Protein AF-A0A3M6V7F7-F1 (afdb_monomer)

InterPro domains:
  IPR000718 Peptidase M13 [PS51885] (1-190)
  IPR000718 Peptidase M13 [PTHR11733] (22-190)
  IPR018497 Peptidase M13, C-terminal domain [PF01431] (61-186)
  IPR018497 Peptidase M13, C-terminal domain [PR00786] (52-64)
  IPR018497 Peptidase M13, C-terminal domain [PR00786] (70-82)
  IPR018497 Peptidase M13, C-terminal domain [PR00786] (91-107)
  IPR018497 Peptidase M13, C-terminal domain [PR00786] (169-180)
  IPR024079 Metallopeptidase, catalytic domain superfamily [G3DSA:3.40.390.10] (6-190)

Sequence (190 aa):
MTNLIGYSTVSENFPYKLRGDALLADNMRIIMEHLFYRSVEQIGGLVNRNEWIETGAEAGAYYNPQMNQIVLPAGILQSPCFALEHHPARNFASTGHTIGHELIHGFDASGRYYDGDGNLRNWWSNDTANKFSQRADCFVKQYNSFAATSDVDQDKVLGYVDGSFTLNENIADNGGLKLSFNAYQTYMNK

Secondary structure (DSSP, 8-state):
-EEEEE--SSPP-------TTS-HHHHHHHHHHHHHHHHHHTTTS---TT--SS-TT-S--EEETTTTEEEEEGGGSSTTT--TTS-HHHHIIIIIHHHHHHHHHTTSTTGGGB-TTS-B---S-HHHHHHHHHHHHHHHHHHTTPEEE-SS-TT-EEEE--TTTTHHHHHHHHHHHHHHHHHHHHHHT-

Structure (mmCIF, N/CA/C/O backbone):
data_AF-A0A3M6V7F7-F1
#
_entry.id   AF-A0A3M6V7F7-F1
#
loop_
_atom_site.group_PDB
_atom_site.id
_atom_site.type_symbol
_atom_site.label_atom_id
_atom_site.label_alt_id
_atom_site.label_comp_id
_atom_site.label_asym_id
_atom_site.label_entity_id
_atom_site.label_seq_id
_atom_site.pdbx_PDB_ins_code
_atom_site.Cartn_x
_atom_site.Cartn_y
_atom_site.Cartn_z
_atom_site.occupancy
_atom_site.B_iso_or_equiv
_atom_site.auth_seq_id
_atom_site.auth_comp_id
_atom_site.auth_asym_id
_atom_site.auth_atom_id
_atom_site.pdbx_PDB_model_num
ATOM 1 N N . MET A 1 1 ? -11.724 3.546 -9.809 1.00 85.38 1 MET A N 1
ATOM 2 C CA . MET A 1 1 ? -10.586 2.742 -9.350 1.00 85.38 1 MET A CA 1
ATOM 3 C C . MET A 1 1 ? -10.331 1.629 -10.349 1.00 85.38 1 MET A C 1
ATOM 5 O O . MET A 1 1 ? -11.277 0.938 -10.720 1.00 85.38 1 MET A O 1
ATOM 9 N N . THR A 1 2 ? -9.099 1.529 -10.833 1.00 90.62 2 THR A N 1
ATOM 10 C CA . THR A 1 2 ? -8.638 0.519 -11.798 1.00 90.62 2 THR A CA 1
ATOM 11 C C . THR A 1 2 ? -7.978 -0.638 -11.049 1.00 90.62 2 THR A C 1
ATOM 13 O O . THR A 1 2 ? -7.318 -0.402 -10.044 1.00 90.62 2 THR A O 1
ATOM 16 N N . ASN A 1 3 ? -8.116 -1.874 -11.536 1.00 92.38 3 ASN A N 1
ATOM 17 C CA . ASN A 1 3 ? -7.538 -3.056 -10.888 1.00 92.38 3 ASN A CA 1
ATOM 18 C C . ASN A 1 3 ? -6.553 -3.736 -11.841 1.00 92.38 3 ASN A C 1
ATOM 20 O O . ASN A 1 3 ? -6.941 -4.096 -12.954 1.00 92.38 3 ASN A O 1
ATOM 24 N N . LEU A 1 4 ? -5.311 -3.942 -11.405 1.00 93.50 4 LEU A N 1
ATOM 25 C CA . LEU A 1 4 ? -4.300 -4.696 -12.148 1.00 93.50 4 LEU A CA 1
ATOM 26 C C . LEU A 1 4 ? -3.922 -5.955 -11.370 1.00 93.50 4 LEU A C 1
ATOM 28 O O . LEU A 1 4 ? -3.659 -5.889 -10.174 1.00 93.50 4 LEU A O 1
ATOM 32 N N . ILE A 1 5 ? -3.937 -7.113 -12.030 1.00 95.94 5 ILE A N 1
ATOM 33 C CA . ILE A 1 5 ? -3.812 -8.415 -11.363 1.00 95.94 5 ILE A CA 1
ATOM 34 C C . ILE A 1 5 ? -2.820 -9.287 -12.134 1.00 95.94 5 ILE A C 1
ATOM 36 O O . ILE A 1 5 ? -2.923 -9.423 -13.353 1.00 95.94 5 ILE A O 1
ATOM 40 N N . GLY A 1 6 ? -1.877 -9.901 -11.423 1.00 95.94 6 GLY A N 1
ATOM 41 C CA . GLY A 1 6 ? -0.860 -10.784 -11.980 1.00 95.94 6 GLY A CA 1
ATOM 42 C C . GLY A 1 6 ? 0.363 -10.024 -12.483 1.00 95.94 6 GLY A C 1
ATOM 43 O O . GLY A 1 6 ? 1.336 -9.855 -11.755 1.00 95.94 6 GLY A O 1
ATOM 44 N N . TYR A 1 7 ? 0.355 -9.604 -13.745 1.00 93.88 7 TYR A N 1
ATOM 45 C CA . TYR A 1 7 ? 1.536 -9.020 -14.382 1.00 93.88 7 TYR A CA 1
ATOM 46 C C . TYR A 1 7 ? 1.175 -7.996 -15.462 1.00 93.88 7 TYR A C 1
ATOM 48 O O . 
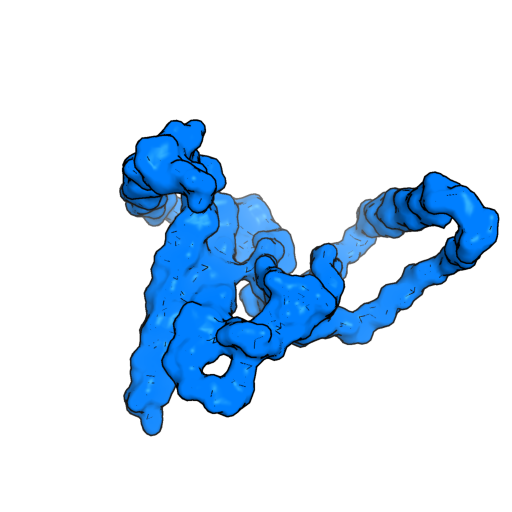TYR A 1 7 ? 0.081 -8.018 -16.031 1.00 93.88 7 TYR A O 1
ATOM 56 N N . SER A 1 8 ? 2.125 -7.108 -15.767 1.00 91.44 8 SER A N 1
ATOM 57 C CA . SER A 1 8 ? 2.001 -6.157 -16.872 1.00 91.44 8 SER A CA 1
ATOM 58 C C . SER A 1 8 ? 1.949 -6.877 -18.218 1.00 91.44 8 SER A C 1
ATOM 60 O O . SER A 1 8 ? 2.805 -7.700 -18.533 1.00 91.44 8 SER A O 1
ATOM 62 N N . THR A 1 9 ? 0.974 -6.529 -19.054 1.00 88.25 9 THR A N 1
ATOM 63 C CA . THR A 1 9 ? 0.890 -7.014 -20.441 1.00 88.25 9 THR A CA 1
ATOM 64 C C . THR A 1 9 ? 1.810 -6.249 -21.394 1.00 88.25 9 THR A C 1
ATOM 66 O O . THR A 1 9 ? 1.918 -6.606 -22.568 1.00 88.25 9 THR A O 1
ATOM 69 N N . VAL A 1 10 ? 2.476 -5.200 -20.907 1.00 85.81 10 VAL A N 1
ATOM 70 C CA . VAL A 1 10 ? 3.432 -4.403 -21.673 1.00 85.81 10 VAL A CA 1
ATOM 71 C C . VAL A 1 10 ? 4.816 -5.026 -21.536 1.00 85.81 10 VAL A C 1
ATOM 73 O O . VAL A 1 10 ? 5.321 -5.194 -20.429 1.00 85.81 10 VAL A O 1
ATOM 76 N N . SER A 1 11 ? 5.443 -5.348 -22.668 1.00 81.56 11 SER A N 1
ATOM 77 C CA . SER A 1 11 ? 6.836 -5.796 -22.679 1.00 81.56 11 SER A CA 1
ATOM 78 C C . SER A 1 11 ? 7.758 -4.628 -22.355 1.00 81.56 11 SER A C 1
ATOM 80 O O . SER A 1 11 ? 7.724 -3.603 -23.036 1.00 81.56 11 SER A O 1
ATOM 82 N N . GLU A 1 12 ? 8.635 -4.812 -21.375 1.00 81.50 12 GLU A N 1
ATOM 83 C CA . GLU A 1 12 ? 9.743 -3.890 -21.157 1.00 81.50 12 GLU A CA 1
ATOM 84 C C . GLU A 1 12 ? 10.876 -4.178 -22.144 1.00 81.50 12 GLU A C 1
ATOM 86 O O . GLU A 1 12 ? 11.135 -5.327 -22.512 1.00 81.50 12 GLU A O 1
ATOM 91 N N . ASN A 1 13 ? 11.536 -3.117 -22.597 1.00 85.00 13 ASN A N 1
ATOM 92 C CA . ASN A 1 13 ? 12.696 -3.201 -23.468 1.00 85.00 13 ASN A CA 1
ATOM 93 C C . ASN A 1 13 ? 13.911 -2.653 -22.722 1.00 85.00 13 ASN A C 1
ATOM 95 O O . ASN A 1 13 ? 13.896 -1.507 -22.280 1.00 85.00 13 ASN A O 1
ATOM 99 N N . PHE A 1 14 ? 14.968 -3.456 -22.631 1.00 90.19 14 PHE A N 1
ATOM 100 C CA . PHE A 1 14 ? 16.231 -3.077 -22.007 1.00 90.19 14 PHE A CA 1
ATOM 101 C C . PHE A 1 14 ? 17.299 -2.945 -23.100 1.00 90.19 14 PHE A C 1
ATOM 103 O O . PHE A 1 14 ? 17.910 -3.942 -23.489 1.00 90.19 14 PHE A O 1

**TO DO:** The response must repeat exactly the lines above from the one with "ATOM 43 O O" through the one with "ATOM 57 C CA", including both, and must contain no pictures and no other text.

**EXERCISE ANSWER:**
ATOM 43 O O . GLY A 1 6 ? 1.336 -9.855 -11.755 1.00 95.94 6 GLY A O 1
ATOM 44 N N . TYR A 1 7 ? 0.355 -9.604 -13.745 1.00 93.88 7 TYR A N 1
ATOM 45 C CA . TYR A 1 7 ? 1.536 -9.020 -14.382 1.00 93.88 7 TYR A CA 1
ATOM 46 C C . TYR A 1 7 ? 1.175 -7.996 -15.462 1.00 93.88 7 TYR A C 1
ATOM 48 O O . 
TYR A 1 7 ? 0.081 -8.018 -16.031 1.00 93.88 7 TYR A O 1
ATOM 56 N N . SER A 1 8 ? 2.125 -7.108 -15.767 1.00 91.44 8 SER A N 1
ATOM 57 C CA . SER A 1 8 ? 2.001 -6.157 -16.872 1.00 91.44 8 SER A CA 1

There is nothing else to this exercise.